What Would You Do With a Free Tuesday?
Seriously. Think about it. Not a holiday Tuesday, when errands and obligations are dressed up as leisure. A real Tuesday. No meetings, no deliverables, no inbox quietly filling up like a bathtub with a slow leak. Just a Tuesday that belongs entirely to you. What would you do with it?
Most people, when asked this question, go blank. Not because they’re incapable of imagination, but because the question feels vaguely dangerous. Like admitting you’d like a free Tuesday is admitting you’re not committed enough, not hungry enough, not sufficiently devoted to the grind that everyone around you seems very publicly devoted to. We’ve spent so long optimizing our time that we’ve forgotten to have any opinions about what it’s actually for.
On the old Mickey Mouse Club, Tuesday was Anything Can Happen Day. Which, as a concept, is genuinely radical when you think about it. A whole day with no predetermined outcome. No agenda. No optimized workflow. Just Tuesday, wide open, ready for whatever showed up. We were fine with that once. We thought it sounded fun.

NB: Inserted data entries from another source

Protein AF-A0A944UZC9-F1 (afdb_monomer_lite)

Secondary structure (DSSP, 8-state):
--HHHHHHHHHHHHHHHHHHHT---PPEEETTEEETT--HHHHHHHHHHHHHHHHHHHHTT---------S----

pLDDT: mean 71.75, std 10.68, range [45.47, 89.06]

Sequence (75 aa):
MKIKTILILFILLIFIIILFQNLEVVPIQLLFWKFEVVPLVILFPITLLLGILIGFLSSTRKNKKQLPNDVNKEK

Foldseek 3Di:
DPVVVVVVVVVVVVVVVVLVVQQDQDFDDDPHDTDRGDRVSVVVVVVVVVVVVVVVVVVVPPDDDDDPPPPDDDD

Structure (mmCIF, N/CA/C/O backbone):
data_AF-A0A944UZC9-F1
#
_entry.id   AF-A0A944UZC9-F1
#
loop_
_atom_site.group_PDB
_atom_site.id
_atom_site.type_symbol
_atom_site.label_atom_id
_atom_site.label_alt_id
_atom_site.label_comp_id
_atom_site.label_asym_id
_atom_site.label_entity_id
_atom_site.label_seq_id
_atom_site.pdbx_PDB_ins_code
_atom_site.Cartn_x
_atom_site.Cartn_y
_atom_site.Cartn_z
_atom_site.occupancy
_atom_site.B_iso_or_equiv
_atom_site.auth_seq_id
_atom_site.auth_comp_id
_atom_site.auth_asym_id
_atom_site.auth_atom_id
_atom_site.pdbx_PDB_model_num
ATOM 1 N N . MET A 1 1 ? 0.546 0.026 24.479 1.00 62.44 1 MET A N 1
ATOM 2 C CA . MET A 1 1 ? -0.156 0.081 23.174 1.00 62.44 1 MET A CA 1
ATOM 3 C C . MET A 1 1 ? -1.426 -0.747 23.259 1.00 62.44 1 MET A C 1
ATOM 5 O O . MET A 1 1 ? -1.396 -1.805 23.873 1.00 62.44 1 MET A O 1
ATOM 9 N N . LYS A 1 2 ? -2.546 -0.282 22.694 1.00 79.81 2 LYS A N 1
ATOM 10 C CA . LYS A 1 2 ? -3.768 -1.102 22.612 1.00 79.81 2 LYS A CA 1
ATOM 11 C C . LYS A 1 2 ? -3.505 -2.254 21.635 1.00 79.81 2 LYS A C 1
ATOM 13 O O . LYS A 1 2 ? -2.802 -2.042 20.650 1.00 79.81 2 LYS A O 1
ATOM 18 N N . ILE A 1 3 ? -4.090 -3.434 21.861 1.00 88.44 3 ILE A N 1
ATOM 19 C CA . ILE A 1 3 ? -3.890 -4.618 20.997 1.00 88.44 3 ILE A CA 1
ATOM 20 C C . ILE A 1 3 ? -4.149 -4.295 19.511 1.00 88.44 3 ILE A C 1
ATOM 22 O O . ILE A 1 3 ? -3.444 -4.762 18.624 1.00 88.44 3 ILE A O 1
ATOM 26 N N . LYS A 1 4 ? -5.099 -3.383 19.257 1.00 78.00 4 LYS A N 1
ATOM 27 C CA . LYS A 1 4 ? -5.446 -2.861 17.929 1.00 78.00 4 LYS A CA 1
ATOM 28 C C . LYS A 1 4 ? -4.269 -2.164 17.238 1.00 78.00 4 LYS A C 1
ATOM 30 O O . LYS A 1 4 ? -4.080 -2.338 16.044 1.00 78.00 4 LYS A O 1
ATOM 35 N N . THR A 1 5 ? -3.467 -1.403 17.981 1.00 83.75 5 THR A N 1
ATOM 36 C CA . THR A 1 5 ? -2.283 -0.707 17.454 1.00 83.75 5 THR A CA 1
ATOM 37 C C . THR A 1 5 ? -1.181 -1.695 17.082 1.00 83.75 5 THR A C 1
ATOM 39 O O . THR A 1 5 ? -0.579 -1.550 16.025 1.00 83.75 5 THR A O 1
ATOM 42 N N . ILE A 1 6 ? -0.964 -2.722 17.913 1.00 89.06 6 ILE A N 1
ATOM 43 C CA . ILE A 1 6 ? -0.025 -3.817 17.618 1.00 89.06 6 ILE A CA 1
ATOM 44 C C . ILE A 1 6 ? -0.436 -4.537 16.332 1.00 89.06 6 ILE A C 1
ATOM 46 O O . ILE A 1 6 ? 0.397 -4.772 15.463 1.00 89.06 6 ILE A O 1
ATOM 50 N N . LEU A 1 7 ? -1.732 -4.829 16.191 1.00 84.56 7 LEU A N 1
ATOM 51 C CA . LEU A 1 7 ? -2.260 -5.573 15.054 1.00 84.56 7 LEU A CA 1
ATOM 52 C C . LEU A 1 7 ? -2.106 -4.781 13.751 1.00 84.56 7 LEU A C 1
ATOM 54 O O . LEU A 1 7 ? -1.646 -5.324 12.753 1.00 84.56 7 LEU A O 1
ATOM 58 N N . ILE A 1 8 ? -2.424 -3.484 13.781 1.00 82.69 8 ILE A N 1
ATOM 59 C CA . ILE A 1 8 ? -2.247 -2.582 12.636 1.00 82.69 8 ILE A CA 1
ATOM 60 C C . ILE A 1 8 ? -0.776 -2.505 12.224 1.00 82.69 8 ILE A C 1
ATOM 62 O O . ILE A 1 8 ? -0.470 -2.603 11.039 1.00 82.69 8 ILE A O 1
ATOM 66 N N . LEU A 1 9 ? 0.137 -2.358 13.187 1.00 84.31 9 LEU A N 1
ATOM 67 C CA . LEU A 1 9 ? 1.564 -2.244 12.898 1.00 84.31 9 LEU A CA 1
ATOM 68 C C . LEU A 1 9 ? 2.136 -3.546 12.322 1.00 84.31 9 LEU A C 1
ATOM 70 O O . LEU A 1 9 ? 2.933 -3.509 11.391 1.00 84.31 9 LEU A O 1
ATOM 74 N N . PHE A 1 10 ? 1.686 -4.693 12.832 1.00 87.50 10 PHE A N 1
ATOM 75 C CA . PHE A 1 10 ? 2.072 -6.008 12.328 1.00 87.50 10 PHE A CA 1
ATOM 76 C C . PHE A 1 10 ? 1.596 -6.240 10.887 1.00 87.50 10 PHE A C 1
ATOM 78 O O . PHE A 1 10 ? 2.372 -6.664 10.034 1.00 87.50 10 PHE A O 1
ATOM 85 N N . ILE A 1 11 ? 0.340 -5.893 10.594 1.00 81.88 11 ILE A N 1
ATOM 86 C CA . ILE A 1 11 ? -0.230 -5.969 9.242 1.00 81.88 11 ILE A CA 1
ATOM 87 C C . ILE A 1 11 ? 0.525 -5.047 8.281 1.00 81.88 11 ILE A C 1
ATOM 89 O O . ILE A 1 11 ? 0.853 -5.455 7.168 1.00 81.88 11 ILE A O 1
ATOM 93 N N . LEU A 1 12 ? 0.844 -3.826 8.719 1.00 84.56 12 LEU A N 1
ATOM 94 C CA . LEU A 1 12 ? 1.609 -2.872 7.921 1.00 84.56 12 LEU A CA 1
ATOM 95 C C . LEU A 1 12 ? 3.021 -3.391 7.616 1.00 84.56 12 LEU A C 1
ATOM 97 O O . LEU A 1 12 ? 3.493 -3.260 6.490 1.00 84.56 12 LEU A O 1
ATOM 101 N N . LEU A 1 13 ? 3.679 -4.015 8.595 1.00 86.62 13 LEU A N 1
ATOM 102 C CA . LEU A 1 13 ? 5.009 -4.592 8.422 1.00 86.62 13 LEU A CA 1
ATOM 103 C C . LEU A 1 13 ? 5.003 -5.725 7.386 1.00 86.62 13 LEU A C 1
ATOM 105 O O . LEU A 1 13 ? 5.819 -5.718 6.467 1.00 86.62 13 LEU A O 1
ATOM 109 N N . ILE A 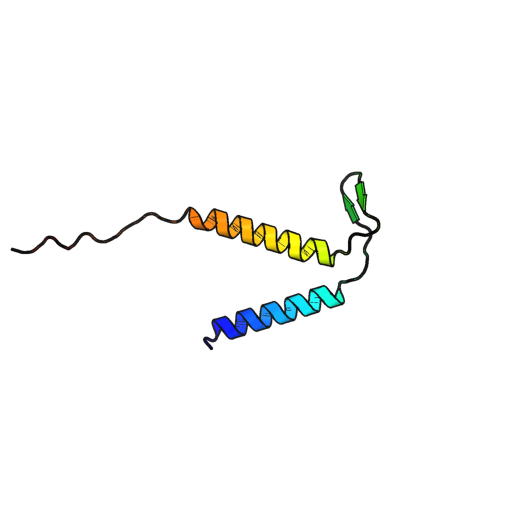1 14 ? 4.058 -6.666 7.495 1.00 86.75 14 ILE A N 1
ATOM 110 C CA . ILE A 1 14 ? 3.897 -7.760 6.523 1.00 86.75 14 ILE A CA 1
ATOM 111 C C . ILE A 1 14 ? 3.620 -7.203 5.127 1.00 86.75 14 ILE A C 1
ATOM 113 O O . ILE A 1 14 ? 4.212 -7.660 4.152 1.00 86.75 14 ILE A O 1
ATOM 117 N N . PHE A 1 15 ? 2.759 -6.191 5.026 1.00 81.12 15 PHE A N 1
ATOM 118 C CA . PHE A 1 15 ? 2.451 -5.539 3.759 1.00 81.12 15 PHE A CA 1
ATOM 119 C C . PHE A 1 15 ? 3.703 -4.951 3.089 1.00 81.12 15 PHE A C 1
ATOM 121 O O . PHE A 1 15 ? 3.930 -5.189 1.905 1.00 81.12 15 PHE A O 1
ATOM 128 N N . ILE A 1 16 ? 4.553 -4.247 3.845 1.00 82.69 16 ILE A N 1
ATOM 129 C CA . ILE A 1 16 ? 5.815 -3.690 3.331 1.00 82.69 16 ILE A CA 1
ATOM 130 C C . ILE A 1 16 ? 6.758 -4.800 2.854 1.00 82.69 16 ILE A C 1
ATOM 132 O O . ILE A 1 16 ? 7.363 -4.671 1.791 1.00 82.69 16 ILE A O 1
ATOM 136 N N . ILE A 1 17 ? 6.870 -5.899 3.606 1.00 85.88 17 ILE A N 1
ATOM 137 C CA . ILE A 1 17 ? 7.711 -7.045 3.230 1.00 85.88 17 ILE A CA 1
ATOM 138 C C . ILE A 1 17 ? 7.226 -7.661 1.914 1.00 85.88 17 ILE A C 1
ATOM 140 O O . ILE A 1 17 ? 8.035 -7.912 1.024 1.00 85.88 17 ILE A O 1
ATOM 144 N N . ILE A 1 18 ? 5.915 -7.865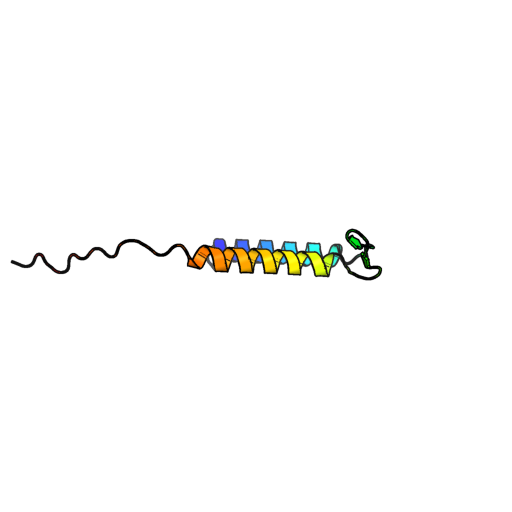 1.769 1.00 78.62 18 ILE A N 1
ATOM 145 C CA . ILE A 1 18 ? 5.317 -8.390 0.537 1.00 78.62 18 ILE A CA 1
ATOM 146 C C . ILE A 1 18 ? 5.592 -7.439 -0.629 1.00 78.62 18 ILE A C 1
ATOM 148 O O . ILE A 1 18 ? 5.990 -7.906 -1.692 1.00 78.62 18 ILE A O 1
ATOM 152 N N . LEU A 1 19 ? 5.464 -6.121 -0.444 1.00 75.88 19 LEU A N 1
ATOM 153 C CA . LEU A 1 19 ? 5.838 -5.164 -1.488 1.00 75.88 19 LEU A CA 1
ATOM 154 C C . LEU A 1 19 ? 7.307 -5.323 -1.883 1.00 75.88 19 LEU A C 1
ATOM 156 O O . LEU A 1 19 ? 7.602 -5.481 -3.057 1.00 75.88 19 LEU A O 1
ATOM 160 N N . PHE A 1 20 ? 8.232 -5.350 -0.928 1.00 76.44 20 PHE A N 1
ATOM 161 C CA . PHE A 1 20 ? 9.655 -5.445 -1.251 1.00 76.44 20 PHE A CA 1
ATOM 162 C C . PHE A 1 20 ? 10.024 -6.759 -1.958 1.00 76.44 20 PHE A C 1
ATOM 164 O O . PHE A 1 20 ? 10.870 -6.767 -2.846 1.00 76.44 20 PHE A O 1
ATOM 171 N N . GLN A 1 21 ? 9.364 -7.867 -1.611 1.00 73.81 21 GLN A N 1
ATOM 172 C CA . GLN A 1 21 ? 9.580 -9.156 -2.276 1.00 73.81 21 GLN A CA 1
ATOM 173 C C . GLN A 1 21 ? 9.011 -9.206 -3.698 1.00 73.81 21 GLN A C 1
ATOM 175 O O . GLN A 1 21 ? 9.548 -9.912 -4.541 1.00 73.81 21 GLN A O 1
ATOM 180 N N . ASN A 1 22 ? 7.950 -8.449 -3.980 1.00 71.88 22 ASN A N 1
ATOM 181 C CA . ASN A 1 22 ? 7.284 -8.441 -5.284 1.00 71.88 22 ASN A CA 1
ATOM 182 C C . ASN A 1 22 ? 7.772 -7.291 -6.187 1.00 71.88 22 ASN A C 1
ATOM 184 O O . ASN A 1 22 ? 7.075 -6.906 -7.123 1.00 71.88 22 ASN A O 1
ATOM 188 N N . LEU A 1 23 ? 8.968 -6.739 -5.925 1.00 69.94 23 LEU A N 1
ATOM 189 C CA . LEU A 1 23 ? 9.602 -5.649 -6.694 1.00 69.94 23 LEU A CA 1
ATOM 190 C C . LEU A 1 23 ? 9.999 -6.030 -8.128 1.00 69.94 23 LEU A C 1
ATOM 192 O O . LEU A 1 23 ? 10.585 -5.219 -8.846 1.00 69.94 23 LEU A O 1
ATOM 196 N N . GLU A 1 24 ? 9.681 -7.247 -8.552 1.00 66.75 24 GLU A N 1
ATOM 197 C CA . GLU A 1 24 ? 9.949 -7.731 -9.892 1.00 66.75 24 GLU A CA 1
ATOM 198 C C . GLU A 1 24 ? 9.216 -6.884 -10.947 1.00 66.75 24 GLU A C 1
ATOM 200 O O . GLU A 1 24 ? 8.041 -6.516 -10.818 1.00 66.75 24 GLU A O 1
ATOM 205 N N . VAL A 1 25 ? 9.950 -6.526 -12.000 1.00 64.81 25 VAL A N 1
ATOM 206 C CA . VAL A 1 25 ? 9.445 -5.738 -13.125 1.00 64.81 25 VAL A CA 1
ATOM 207 C C . VAL A 1 25 ? 8.608 -6.635 -14.030 1.00 64.81 25 VAL A C 1
ATOM 209 O O . VAL A 1 25 ? 9.120 -7.313 -14.915 1.00 64.81 25 VAL A O 1
ATOM 212 N N . VAL A 1 26 ? 7.299 -6.648 -13.789 1.00 66.69 26 VAL A N 1
ATOM 213 C CA . VAL A 1 26 ? 6.338 -7.359 -14.638 1.00 66.69 26 VAL A CA 1
ATOM 214 C C . VAL A 1 26 ? 5.856 -6.421 -15.750 1.00 66.69 26 VAL A C 1
ATOM 216 O O . VAL A 1 26 ? 5.403 -5.316 -15.446 1.00 66.69 26 VAL A O 1
ATOM 219 N N . PRO A 1 27 ? 5.901 -6.829 -17.031 1.00 61.84 27 PRO A N 1
ATOM 220 C CA . PRO A 1 27 ? 5.353 -6.025 -18.116 1.00 61.84 27 PRO A CA 1
ATOM 221 C C . PRO A 1 27 ? 3.823 -5.963 -18.003 1.00 61.84 27 PRO A C 1
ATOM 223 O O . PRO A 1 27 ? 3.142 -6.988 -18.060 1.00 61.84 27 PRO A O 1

And here’s where it gets interesting. The brands selling you time savings have absolutely no interest in you having a free Tuesday. A free Tuesday is a problem for their business model. What they want is for you to save time on the thing they’re selling so you can spend that time on the next thing someone else is selling. The economy of time savings only works if the saved time is reinvested immediately. A person sitting quietly on a porch on a Tuesday afternoon, doing nothing in particular, eating a sandwich, maybe a good one with sriracha mayo and proper sausage, is not a growth market.

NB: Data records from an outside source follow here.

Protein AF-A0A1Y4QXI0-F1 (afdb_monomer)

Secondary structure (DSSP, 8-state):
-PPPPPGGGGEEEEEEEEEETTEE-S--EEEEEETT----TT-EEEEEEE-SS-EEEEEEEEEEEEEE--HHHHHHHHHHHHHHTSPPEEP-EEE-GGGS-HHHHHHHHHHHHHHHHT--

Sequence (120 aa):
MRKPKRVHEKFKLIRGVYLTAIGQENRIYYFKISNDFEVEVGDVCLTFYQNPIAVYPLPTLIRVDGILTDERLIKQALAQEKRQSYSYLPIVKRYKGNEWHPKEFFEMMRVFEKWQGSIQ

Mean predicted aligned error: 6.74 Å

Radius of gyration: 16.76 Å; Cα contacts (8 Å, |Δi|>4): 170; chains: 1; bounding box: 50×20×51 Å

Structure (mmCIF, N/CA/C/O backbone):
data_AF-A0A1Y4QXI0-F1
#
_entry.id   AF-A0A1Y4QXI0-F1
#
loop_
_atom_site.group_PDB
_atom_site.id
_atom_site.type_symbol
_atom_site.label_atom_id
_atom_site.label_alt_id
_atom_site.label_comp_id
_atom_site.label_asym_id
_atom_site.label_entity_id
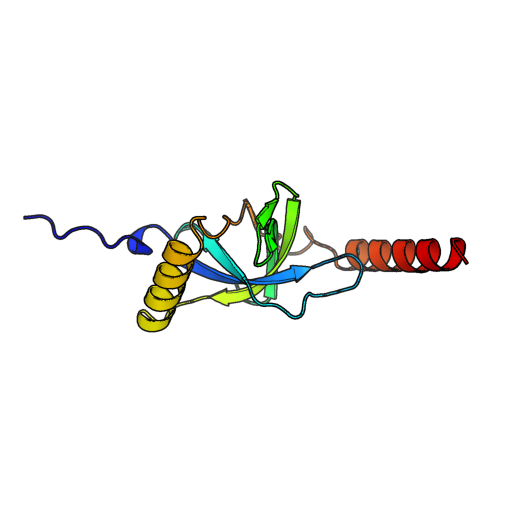_atom_site.label_seq_id
_atom_site.pdbx_PDB_ins_code
_atom_site.Cartn_x
_atom_site.Cartn_y
_atom_site.Cartn_z
_atom_site.occupancy
_atom_site.B_iso_or_equiv
_atom_site.auth_seq_id
_atom_site.auth_comp_id
_atom_site.auth_asym_id
_atom_site.auth_atom_id
_atom_site.pdbx_PDB_model_num
ATOM 1 N N . MET A 1 1 ? -21.423 7.905 30.544 1.00 42.78 1 MET A N 1
ATOM 2 C CA . MET A 1 1 ? -20.015 7.714 30.114 1.00 42.78 1 MET A CA 1
ATOM 3 C C . MET A 1 1 ? -19.985 7.374 28.628 1.00 42.78 1 MET A C 1
ATOM 5 O O . MET A 1 1 ? -20.613 6.396 28.239 1.00 42.78 1 MET A O 1
ATOM 9 N N . ARG A 1 2 ? -19.311 8.167 27.781 1.00 46.94 2 ARG A N 1
ATOM 10 C CA . ARG A 1 2 ? -19.059 7.780 26.379 1.00 46.94 2 ARG A CA 1
ATOM 11 C C . ARG A 1 2 ? -18.001 6.674 26.380 1.00 46.94 2 ARG A C 1
ATOM 13 O O . ARG A 1 2 ? -16.929 6.878 26.942 1.00 46.94 2 ARG A O 1
ATOM 20 N N . LYS A 1 3 ? -18.305 5.509 25.795 1.00 44.62 3 LYS A N 1
ATOM 21 C CA . LYS A 1 3 ? -17.302 4.452 25.589 1.00 44.62 3 LYS A CA 1
ATOM 22 C C . LYS A 1 3 ? -16.136 5.043 24.778 1.00 44.62 3 LYS A C 1
ATOM 24 O O . LYS A 1 3 ? -16.404 5.809 23.848 1.00 44.62 3 LYS A O 1
ATOM 29 N N . PRO A 1 4 ? -14.870 4.743 25.118 1.00 49.38 4 PRO A N 1
ATOM 30 C CA . PRO A 1 4 ? -13.740 5.223 24.338 1.00 49.38 4 PRO A CA 1
ATOM 31 C C . PRO A 1 4 ? -13.885 4.716 22.901 1.00 49.38 4 PRO A C 1
ATOM 33 O O . PRO A 1 4 ? -14.031 3.517 22.664 1.00 49.38 4 PRO A O 1
ATOM 36 N N . LYS A 1 5 ? -13.905 5.660 21.960 1.00 46.81 5 LYS A N 1
ATOM 37 C CA . LYS A 1 5 ? -14.040 5.397 20.528 1.00 46.81 5 LYS A CA 1
ATOM 38 C C . LYS A 1 5 ? -12.832 4.570 20.086 1.00 46.81 5 LYS A C 1
ATOM 40 O O . LYS A 1 5 ? -11.698 4.988 20.342 1.00 46.81 5 LYS A O 1
ATOM 45 N N . ARG A 1 6 ? -13.041 3.379 19.517 1.00 56.28 6 ARG A N 1
ATOM 46 C CA . ARG A 1 6 ? -11.918 2.480 19.208 1.00 56.28 6 ARG A CA 1
ATOM 47 C C . ARG A 1 6 ? -11.025 3.145 18.155 1.00 56.28 6 ARG A C 1
ATOM 49 O O . ARG A 1 6 ? -11.517 3.769 17.225 1.00 56.28 6 ARG A O 1
ATOM 56 N N . VAL A 1 7 ? -9.703 3.031 18.287 1.00 54.03 7 VAL A N 1
ATOM 57 C CA . VAL A 1 7 ? -8.734 3.736 17.417 1.00 54.03 7 VAL A CA 1
ATOM 58 C C . VAL A 1 7 ? -8.907 3.385 15.925 1.00 54.03 7 VAL A C 1
ATOM 60 O O . VAL A 1 7 ? -8.760 4.264 15.082 1.00 54.03 7 VAL A O 1
ATOM 63 N N . HIS A 1 8 ? -9.329 2.156 15.603 1.00 57.78 8 HIS A N 1
ATOM 64 C CA . HIS A 1 8 ? -9.656 1.716 14.236 1.00 57.78 8 HIS A CA 1
ATOM 65 C C . HIS A 1 8 ? -11.000 2.242 13.703 1.00 57.78 8 HIS A C 1
ATOM 67 O O . HIS A 1 8 ? -11.281 2.097 12.525 1.00 57.78 8 HIS A O 1
ATOM 73 N N . GLU A 1 9 ? -11.836 2.905 14.508 1.00 66.94 9 GLU A N 1
ATOM 74 C CA . GLU A 1 9 ? -13.030 3.583 13.976 1.00 66.94 9 GLU A CA 1
ATOM 75 C C . GLU A 1 9 ? -12.675 4.822 13.140 1.00 66.94 9 GLU A C 1
ATOM 77 O O . GLU A 1 9 ? -13.569 5.453 12.585 1.00 66.94 9 GLU A O 1
ATOM 82 N N . LYS A 1 10 ? -11.393 5.203 13.052 1.00 81.38 10 LYS A N 1
ATOM 83 C CA . LYS A 1 10 ? -10.926 6.364 12.278 1.00 81.38 10 LYS A CA 1
ATOM 84 C C . LYS A 1 10 ? -10.223 6.003 10.968 1.00 81.38 10 LYS A C 1
ATOM 86 O O . LYS A 1 10 ? -10.020 6.892 10.147 1.00 81.38 10 LYS A O 1
ATOM 91 N N . PHE A 1 11 ? -9.824 4.747 10.787 1.00 89.88 11 PHE A N 1
ATOM 92 C CA . PHE A 1 11 ? -9.057 4.311 9.624 1.00 89.88 11 PHE A CA 1
ATOM 93 C C . PHE A 1 11 ? -9.323 2.842 9.303 1.00 89.88 11 PHE A C 1
ATOM 95 O O . PHE A 1 11 ? -9.580 2.036 10.198 1.00 89.88 11 PHE A O 1
ATOM 102 N N . LYS A 1 12 ? -9.147 2.479 8.035 1.00 93.62 12 LYS A N 1
ATOM 103 C CA . LYS A 1 12 ? -9.039 1.087 7.595 1.00 93.62 12 LYS A CA 1
ATOM 104 C C . LYS A 1 12 ? -7.565 0.731 7.431 1.00 93.62 12 LYS A C 1
ATOM 106 O O . LYS A 1 12 ? -6.723 1.598 7.180 1.00 93.62 12 LYS A O 1
ATOM 111 N N . LEU A 1 13 ? -7.264 -0.555 7.569 1.00 95.88 13 LEU A N 1
ATOM 112 C CA . LEU A 1 13 ? -5.962 -1.099 7.208 1.00 95.88 13 LEU A CA 1
ATOM 113 C C . LEU A 1 13 ? -6.079 -1.820 5.875 1.00 95.88 13 LEU A C 1
ATOM 115 O O . LEU A 1 13 ? -6.996 -2.612 5.660 1.00 95.88 13 LEU A O 1
ATOM 119 N N . ILE A 1 14 ? -5.115 -1.570 5.007 1.00 97.06 14 ILE A N 1
ATOM 120 C CA . ILE A 1 14 ? -4.925 -2.345 3.788 1.00 97.06 14 ILE A CA 1
ATOM 121 C C . ILE A 1 14 ? -3.540 -2.966 3.811 1.00 97.06 14 ILE A C 1
ATOM 123 O O . ILE A 1 14 ? -2.637 -2.476 4.495 1.00 97.06 14 ILE A O 1
ATOM 127 N N . ARG A 1 15 ? -3.377 -4.040 3.052 1.00 96.44 15 ARG A N 1
ATOM 128 C CA . ARG A 1 15 ? -2.081 -4.633 2.758 1.00 96.44 15 ARG A CA 1
ATOM 129 C C . ARG A 1 15 ? -1.781 -4.499 1.273 1.00 96.44 15 ARG A C 1
ATOM 131 O O . ARG A 1 15 ? -2.689 -4.560 0.441 1.00 96.44 15 ARG A O 1
ATOM 138 N N . GLY A 1 16 ? -0.513 -4.323 0.945 1.00 96.69 16 GLY A N 1
ATOM 139 C CA . GLY A 1 16 ? -0.064 -4.181 -0.431 1.00 96.69 16 GLY A CA 1
ATOM 140 C C . GLY A 1 16 ? 1.410 -4.502 -0.595 1.00 96.69 16 GLY A C 1
ATOM 141 O O . GLY A 1 16 ? 2.140 -4.678 0.383 1.00 96.69 16 GLY A O 1
ATOM 142 N N . VAL A 1 17 ? 1.821 -4.569 -1.854 1.00 96.44 17 VAL A N 1
ATOM 143 C CA . VAL A 1 17 ? 3.200 -4.823 -2.280 1.00 96.44 17 VAL A CA 1
ATOM 144 C C . VAL A 1 17 ? 3.715 -3.617 -3.054 1.00 96.44 17 VAL A C 1
ATOM 146 O O . VAL A 1 17 ? 2.969 -3.030 -3.843 1.00 96.44 17 VAL A O 1
ATOM 149 N N . TYR A 1 18 ? 4.971 -3.232 -2.832 1.00 95.25 18 TYR A N 1
ATOM 150 C CA . TYR A 1 18 ? 5.587 -2.146 -3.594 1.00 95.25 18 TYR A CA 1
ATOM 151 C C . TYR A 1 18 ? 5.772 -2.537 -5.061 1.00 95.25 18 TYR A C 1
ATOM 153 O O . TYR A 1 18 ? 6.110 -3.677 -5.383 1.00 95.25 18 TYR A O 1
ATOM 161 N N . LEU A 1 19 ? 5.538 -1.570 -5.944 1.00 91.81 19 LEU A N 1
ATOM 162 C CA . LEU A 1 19 ? 5.839 -1.643 -7.366 1.00 91.81 19 LEU A CA 1
ATOM 163 C C . LEU A 1 19 ? 7.135 -0.861 -7.610 1.00 91.81 19 LEU A C 1
ATOM 165 O O . LEU A 1 19 ? 7.203 0.337 -7.342 1.00 91.81 19 LEU A O 1
ATOM 169 N N . THR A 1 20 ? 8.154 -1.537 -8.128 1.00 85.81 20 THR A N 1
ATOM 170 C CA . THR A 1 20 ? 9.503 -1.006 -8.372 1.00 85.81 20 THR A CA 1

The time purse is a beautiful idea. The problem is nobody wants you to fill it. They want you to spend it before you even know you have it.
Busy Is a Choice. So Is the Sandwich.
We’ve made busyness a personality. Not just a condition, a full identity with its own aesthetic, its own vocabulary, its own LinkedIn posts about grinding and hustle and sleeping when you’re dead. Busy means important. Busy means wanted. Busy means you matter in a way that a person sitting on a porch on a Tuesday afternoon apparently does not.
But here’s the thing about busyness. It’s the perfect hiding place. If you’re busy enough, you never have to answer the question of what you’d actually do with your time if you had it. You never have to find out whether you’d like the answer. The saved time never accumulates because you won’t let it. Every efficiency tool, every AI assistant, every app promising to give you your mornings back becomes a shovel you use to dig a bigger pile of things to do. Not because you have to. Because the alternative is a Tuesday with nothing in it, and that is apparently terrifying.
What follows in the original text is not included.